Exercise description – Word for word, return the lines from the start of the entries below through the line that has "ATOM 18 N N".

::: Task inputs

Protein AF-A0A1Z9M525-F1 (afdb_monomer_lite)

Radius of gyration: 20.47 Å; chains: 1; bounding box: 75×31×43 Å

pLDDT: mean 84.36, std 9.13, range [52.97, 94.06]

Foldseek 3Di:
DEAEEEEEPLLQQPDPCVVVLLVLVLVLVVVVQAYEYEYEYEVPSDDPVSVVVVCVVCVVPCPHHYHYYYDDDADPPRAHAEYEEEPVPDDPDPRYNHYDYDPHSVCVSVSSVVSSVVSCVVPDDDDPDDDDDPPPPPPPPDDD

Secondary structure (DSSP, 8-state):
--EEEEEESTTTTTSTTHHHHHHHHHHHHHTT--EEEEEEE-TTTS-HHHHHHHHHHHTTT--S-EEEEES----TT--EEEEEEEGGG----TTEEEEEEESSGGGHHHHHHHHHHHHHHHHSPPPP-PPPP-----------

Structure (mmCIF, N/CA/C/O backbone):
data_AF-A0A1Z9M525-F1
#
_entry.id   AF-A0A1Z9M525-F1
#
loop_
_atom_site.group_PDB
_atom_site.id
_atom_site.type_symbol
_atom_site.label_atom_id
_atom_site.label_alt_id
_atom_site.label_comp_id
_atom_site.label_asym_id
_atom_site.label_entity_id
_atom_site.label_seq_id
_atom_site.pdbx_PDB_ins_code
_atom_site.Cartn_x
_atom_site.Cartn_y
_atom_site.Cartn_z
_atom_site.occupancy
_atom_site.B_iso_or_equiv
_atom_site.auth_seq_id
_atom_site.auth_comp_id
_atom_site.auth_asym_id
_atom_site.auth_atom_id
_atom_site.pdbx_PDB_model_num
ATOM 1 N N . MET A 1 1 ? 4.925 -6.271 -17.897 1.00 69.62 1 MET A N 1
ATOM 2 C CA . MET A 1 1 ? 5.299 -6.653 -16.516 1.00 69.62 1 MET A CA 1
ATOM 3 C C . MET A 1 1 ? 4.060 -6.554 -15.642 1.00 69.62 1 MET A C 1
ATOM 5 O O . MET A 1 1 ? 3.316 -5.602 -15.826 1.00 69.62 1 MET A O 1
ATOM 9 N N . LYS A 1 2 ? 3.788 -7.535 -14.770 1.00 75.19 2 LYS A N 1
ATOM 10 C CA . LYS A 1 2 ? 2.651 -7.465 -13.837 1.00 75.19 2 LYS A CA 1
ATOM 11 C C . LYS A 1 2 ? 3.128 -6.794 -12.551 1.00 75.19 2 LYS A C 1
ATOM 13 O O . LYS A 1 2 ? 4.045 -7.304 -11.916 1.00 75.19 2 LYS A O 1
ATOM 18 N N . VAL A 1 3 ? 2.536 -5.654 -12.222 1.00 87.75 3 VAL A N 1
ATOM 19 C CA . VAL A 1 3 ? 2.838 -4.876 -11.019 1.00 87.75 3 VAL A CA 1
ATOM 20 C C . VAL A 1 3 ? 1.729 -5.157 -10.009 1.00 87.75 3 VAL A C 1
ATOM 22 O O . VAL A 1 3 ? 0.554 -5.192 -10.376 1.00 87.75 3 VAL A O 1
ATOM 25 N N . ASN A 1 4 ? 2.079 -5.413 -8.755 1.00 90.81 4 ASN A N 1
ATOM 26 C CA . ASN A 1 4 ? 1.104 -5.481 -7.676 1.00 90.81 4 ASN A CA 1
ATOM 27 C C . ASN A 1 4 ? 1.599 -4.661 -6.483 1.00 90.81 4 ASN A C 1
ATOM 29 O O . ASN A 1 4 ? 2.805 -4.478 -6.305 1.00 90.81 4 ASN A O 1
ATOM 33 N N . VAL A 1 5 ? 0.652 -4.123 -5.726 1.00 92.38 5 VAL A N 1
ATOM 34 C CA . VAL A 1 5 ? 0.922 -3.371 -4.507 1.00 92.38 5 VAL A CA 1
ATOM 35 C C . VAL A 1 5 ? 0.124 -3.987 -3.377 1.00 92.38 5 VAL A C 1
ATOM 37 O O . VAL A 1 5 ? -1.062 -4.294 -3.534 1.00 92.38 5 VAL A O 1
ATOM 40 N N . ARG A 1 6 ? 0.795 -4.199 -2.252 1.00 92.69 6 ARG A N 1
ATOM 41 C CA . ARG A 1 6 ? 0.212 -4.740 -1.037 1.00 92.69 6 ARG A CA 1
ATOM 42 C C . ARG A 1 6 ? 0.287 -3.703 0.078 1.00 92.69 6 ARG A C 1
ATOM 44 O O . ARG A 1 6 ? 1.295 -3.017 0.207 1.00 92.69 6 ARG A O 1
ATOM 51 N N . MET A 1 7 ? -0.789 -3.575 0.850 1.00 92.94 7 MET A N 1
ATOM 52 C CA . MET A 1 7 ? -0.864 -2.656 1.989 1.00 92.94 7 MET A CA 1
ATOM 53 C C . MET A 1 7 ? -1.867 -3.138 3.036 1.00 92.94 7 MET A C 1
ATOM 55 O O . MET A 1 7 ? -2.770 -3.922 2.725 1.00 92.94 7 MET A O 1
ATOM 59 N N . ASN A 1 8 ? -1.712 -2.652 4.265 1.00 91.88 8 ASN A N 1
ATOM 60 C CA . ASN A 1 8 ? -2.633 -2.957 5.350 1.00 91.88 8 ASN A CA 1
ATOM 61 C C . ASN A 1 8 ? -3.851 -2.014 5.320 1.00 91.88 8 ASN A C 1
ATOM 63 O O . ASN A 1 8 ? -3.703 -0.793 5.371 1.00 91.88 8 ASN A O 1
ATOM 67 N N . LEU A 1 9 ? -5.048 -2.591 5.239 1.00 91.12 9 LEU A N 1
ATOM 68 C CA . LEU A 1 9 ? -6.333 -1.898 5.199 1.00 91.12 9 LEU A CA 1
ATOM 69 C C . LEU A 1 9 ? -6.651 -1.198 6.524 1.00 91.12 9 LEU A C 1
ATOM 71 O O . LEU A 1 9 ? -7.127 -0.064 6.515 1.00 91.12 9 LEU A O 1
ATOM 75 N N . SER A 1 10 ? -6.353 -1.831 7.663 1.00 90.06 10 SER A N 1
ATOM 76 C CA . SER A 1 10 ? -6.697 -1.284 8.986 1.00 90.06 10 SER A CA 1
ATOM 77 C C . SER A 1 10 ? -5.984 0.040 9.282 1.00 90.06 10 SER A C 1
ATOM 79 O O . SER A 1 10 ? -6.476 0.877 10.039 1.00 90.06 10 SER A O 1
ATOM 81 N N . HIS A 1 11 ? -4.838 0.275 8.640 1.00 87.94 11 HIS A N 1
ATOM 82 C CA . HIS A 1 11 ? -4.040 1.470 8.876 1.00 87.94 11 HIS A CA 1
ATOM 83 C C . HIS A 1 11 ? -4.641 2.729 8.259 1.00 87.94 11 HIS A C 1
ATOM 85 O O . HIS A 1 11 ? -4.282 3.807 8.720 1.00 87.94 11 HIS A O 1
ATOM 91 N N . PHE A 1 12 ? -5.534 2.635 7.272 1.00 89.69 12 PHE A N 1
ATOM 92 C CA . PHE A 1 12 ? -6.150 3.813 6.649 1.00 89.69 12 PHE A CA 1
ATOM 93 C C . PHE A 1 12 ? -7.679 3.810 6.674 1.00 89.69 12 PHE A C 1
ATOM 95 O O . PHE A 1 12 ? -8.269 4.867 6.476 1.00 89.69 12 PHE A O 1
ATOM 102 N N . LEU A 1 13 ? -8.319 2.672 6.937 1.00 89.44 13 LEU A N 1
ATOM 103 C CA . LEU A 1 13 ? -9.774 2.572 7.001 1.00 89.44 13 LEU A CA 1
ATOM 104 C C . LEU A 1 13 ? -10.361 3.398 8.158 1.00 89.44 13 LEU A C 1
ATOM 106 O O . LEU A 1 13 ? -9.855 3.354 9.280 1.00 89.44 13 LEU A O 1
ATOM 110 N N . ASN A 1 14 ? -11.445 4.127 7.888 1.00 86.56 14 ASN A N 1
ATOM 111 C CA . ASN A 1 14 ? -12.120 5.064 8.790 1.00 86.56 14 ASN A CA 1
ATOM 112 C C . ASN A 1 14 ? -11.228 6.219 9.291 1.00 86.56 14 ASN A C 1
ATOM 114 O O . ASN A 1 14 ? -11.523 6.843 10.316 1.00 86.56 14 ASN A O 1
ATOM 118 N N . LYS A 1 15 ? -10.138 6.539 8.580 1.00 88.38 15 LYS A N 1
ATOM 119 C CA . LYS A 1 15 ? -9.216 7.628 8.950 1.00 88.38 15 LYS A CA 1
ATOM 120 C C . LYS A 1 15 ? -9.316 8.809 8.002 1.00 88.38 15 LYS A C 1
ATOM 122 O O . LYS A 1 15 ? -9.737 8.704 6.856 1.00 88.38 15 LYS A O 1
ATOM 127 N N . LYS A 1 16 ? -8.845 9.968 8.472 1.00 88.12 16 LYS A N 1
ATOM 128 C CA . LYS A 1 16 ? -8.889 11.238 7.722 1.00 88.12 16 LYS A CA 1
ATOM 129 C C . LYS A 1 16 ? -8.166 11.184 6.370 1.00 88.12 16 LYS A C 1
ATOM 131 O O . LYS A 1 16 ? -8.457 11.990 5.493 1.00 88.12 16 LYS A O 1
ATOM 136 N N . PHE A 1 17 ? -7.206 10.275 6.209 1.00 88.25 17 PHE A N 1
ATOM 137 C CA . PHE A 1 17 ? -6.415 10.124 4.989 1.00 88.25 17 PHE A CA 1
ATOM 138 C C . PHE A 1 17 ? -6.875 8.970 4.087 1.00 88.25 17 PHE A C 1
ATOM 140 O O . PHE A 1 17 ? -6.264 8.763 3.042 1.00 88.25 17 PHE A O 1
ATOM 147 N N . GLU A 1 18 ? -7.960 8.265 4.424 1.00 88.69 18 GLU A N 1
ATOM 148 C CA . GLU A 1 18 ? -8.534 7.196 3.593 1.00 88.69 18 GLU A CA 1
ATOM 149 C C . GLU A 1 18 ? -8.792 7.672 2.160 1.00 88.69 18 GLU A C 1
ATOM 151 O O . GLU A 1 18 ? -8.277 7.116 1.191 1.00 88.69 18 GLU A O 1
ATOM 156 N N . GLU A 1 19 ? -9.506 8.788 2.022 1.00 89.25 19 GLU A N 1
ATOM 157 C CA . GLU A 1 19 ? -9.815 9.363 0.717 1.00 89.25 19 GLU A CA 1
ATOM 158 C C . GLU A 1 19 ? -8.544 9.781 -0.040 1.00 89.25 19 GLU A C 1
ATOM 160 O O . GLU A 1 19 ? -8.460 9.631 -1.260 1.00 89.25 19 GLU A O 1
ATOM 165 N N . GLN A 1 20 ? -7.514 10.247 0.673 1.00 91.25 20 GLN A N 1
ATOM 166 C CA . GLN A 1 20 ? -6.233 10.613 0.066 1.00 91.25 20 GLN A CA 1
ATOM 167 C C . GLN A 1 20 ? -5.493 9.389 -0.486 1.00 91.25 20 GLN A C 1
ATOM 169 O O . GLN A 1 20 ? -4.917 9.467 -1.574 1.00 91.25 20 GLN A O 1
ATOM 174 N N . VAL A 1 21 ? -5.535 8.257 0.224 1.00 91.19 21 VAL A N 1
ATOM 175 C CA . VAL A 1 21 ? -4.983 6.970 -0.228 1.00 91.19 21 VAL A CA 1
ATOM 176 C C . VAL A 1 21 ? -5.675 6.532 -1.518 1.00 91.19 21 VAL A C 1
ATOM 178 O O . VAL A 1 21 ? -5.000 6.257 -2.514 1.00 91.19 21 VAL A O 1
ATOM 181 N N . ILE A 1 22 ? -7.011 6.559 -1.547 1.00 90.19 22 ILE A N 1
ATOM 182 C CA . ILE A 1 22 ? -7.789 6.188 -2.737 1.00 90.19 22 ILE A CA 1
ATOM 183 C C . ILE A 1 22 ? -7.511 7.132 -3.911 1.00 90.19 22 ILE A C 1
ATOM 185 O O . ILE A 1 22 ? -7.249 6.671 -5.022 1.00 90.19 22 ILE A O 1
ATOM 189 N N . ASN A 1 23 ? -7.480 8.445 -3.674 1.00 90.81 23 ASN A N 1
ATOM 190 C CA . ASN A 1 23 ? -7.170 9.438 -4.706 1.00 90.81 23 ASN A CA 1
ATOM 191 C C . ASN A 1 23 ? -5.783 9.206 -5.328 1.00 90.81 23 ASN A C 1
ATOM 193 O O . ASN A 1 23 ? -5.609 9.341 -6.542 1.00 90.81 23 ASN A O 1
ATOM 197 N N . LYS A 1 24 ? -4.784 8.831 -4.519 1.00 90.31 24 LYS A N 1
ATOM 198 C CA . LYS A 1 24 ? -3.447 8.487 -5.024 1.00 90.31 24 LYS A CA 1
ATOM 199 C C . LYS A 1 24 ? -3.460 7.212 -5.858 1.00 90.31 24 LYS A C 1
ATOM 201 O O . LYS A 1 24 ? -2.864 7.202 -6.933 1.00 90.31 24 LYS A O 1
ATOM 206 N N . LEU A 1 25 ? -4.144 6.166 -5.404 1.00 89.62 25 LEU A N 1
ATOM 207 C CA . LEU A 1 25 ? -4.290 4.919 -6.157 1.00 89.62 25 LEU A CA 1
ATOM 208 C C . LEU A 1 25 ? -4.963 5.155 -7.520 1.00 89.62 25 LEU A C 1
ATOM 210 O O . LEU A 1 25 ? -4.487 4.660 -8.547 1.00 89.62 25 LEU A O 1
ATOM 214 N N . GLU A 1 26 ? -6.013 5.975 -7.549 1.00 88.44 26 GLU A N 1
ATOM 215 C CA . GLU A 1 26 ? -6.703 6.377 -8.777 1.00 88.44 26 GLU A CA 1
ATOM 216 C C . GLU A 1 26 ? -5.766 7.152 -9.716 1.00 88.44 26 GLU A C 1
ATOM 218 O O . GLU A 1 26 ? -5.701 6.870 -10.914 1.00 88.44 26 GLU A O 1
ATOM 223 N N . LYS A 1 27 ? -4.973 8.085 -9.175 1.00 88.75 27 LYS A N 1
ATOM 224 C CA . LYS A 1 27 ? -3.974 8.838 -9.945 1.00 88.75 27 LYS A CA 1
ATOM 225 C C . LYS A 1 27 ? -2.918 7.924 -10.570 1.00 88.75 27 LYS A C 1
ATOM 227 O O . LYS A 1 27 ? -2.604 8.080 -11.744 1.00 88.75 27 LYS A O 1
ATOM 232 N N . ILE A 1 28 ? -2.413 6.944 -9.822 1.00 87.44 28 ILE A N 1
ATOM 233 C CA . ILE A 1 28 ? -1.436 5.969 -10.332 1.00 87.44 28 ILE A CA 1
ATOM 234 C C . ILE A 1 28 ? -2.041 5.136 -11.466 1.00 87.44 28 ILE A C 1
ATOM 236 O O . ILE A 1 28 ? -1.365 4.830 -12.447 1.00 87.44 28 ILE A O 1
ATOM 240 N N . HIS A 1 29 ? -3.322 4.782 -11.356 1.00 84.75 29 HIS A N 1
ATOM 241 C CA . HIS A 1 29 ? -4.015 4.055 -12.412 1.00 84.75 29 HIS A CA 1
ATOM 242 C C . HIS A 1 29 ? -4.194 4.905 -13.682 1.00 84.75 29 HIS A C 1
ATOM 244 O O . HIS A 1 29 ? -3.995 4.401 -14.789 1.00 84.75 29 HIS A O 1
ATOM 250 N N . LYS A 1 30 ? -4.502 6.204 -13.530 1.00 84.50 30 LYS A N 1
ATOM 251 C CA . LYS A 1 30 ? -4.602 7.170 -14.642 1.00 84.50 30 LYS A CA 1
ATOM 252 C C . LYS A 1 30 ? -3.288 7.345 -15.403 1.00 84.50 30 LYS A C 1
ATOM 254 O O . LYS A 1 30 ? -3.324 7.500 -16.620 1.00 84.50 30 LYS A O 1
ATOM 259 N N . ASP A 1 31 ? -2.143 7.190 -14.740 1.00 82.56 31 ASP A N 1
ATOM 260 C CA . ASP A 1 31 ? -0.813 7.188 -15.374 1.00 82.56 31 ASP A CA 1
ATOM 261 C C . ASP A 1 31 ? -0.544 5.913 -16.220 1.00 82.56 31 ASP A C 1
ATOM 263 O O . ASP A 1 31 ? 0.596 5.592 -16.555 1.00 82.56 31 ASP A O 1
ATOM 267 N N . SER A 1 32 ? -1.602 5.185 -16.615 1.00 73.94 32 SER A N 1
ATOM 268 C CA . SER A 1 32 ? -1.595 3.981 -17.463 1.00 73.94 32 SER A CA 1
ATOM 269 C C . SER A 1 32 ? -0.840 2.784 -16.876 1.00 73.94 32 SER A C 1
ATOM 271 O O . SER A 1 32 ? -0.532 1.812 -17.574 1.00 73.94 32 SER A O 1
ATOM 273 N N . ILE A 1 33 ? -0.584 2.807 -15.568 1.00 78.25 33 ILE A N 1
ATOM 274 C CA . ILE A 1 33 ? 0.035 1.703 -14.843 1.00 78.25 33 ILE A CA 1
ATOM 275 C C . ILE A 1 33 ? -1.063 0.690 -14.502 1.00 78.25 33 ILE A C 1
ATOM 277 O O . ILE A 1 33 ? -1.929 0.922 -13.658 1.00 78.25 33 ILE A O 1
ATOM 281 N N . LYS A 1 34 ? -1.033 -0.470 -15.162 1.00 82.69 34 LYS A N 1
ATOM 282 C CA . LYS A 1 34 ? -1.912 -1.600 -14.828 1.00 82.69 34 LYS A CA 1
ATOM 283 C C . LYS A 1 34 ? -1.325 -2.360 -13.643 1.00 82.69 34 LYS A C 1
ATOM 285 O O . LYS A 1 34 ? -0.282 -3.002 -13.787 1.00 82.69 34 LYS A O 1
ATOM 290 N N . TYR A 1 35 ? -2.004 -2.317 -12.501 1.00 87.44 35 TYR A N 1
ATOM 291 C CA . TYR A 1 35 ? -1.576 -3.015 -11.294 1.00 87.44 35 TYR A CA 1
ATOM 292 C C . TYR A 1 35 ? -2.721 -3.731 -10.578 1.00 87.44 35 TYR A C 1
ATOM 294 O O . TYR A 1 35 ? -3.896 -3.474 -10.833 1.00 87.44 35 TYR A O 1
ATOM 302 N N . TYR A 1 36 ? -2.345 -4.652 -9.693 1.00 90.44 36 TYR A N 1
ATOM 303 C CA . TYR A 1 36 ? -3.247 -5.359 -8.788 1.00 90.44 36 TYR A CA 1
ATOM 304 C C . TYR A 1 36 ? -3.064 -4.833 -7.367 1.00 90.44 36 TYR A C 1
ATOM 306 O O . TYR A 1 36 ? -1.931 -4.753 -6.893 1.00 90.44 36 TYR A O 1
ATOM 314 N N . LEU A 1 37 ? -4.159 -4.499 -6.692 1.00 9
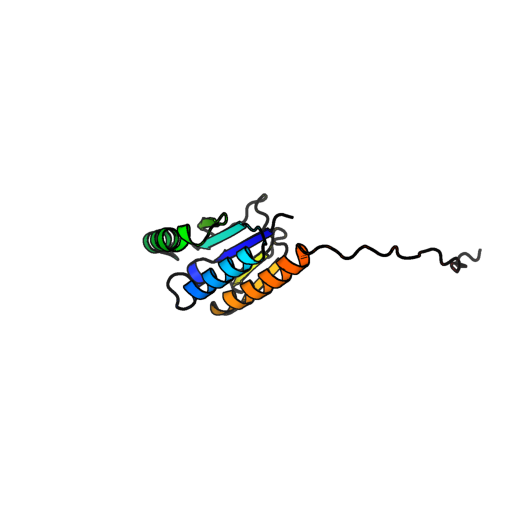1.31 37 LEU A N 1
ATOM 315 C CA . LEU A 1 37 ? -4.134 -4.056 -5.301 1.00 91.31 37 LEU A CA 1
ATOM 316 C C . LEU A 1 37 ? -4.459 -5.235 -4.386 1.00 91.31 37 LEU A C 1
ATOM 318 O O . LEU A 1 37 ? -5.452 -5.926 -4.596 1.00 91.31 37 LEU A O 1
ATOM 322 N N . THR A 1 38 ? -3.621 -5.476 -3.383 1.00 92.38 38 THR A N 1
ATOM 323 C CA . THR A 1 38 ? -3.880 -6.453 -2.321 1.00 92.38 38 THR A CA 1
ATOM 324 C C . THR A 1 38 ? -3.950 -5.728 -0.988 1.00 92.38 38 THR A C 1
ATOM 326 O O . THR A 1 38 ? -2.958 -5.191 -0.503 1.00 92.38 38 THR A O 1
ATOM 329 N N . LEU A 1 39 ? -5.132 -5.716 -0.400 1.00 92.62 39 LEU A N 1
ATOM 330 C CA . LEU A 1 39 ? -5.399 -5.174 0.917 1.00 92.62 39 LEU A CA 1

::::::

Solved exercise –
Protein AF-A0A1Z9M525-F1 (afdb_monomer_lite)

Radius of gyration: 20.47 Å; chains: 1; bounding box: 75×31×43 Å

pLDDT: mean 84.36, std 9.13, range [52.97, 94.06]

Foldseek 3Di:
DEAEEEEEPLLQQPDPCVVVLLVLVLVLVVVVQAYEYEYEYEVPSDDPVSVVVVCVVCVVPCPHHYHYYYDDDADPPRAHAEYEEEPVPDDPDPRYNHYDYDPHSVCVSVSSVVSSVVSCVVPDDDDPDDDDDPPPPPPPPDDD

Secondary structure (DSSP, 8-state):
--EEEEEESTTTTTSTTHHHHHHHHHHHHHTT--EEEEEEE-TTTS-HHHHHHHHHHHTTT--S-EEEEES----TT--EEEEEEEGGG----TTEEEEEEESSGGGHHHHHHHHHHHHHHHHSPPPP-PPPP-----------

Structure (mmCIF, N/CA/C/O backbone):
data_AF-A0A1Z9M525-F1
#
_entry.id   AF-A0A1Z9M525-F1
#
loop_
_atom_site.group_PDB
_atom_site.id
_atom_site.type_symbol
_atom_site.label_atom_id
_atom_site.label_alt_id
_atom_site.label_comp_id
_atom_site.label_asym_id
_atom_site.label_entity_id
_atom_site.label_seq_id
_atom_site.pdbx_PDB_ins_code
_atom_site.Cartn_x
_atom_site.Cartn_y
_atom_site.Cartn_z
_atom_site.occupancy
_atom_site.B_iso_or_equiv
_atom_site.auth_seq_id
_atom_site.auth_comp_id
_atom_site.auth_asym_id
_atom_site.auth_atom_id
_atom_site.pdbx_PDB_model_num
ATOM 1 N N . MET A 1 1 ? 4.925 -6.271 -17.897 1.00 69.62 1 MET A N 1
ATOM 2 C CA . MET A 1 1 ? 5.299 -6.653 -16.516 1.00 69.62 1 MET A CA 1
ATOM 3 C C . MET A 1 1 ? 4.060 -6.554 -15.642 1.00 69.62 1 MET A C 1
ATOM 5 O O . MET A 1 1 ? 3.316 -5.602 -15.826 1.00 69.62 1 MET A O 1
ATOM 9 N N . LYS A 1 2 ? 3.788 -7.535 -14.770 1.00 75.19 2 LYS A N 1
ATOM 10 C CA . LYS A 1 2 ? 2.651 -7.465 -13.837 1.00 75.19 2 LYS A CA 1
ATOM 11 C C . LYS A 1 2 ? 3.128 -6.794 -12.551 1.00 75.19 2 LYS A C 1
ATOM 13 O O . LYS A 1 2 ? 4.045 -7.304 -11.916 1.00 75.19 2 LYS A O 1
ATOM 18 N N . VAL A 1 3 ? 2.536 -5.654 -12.222 1.00 87.75 3 VAL A N 1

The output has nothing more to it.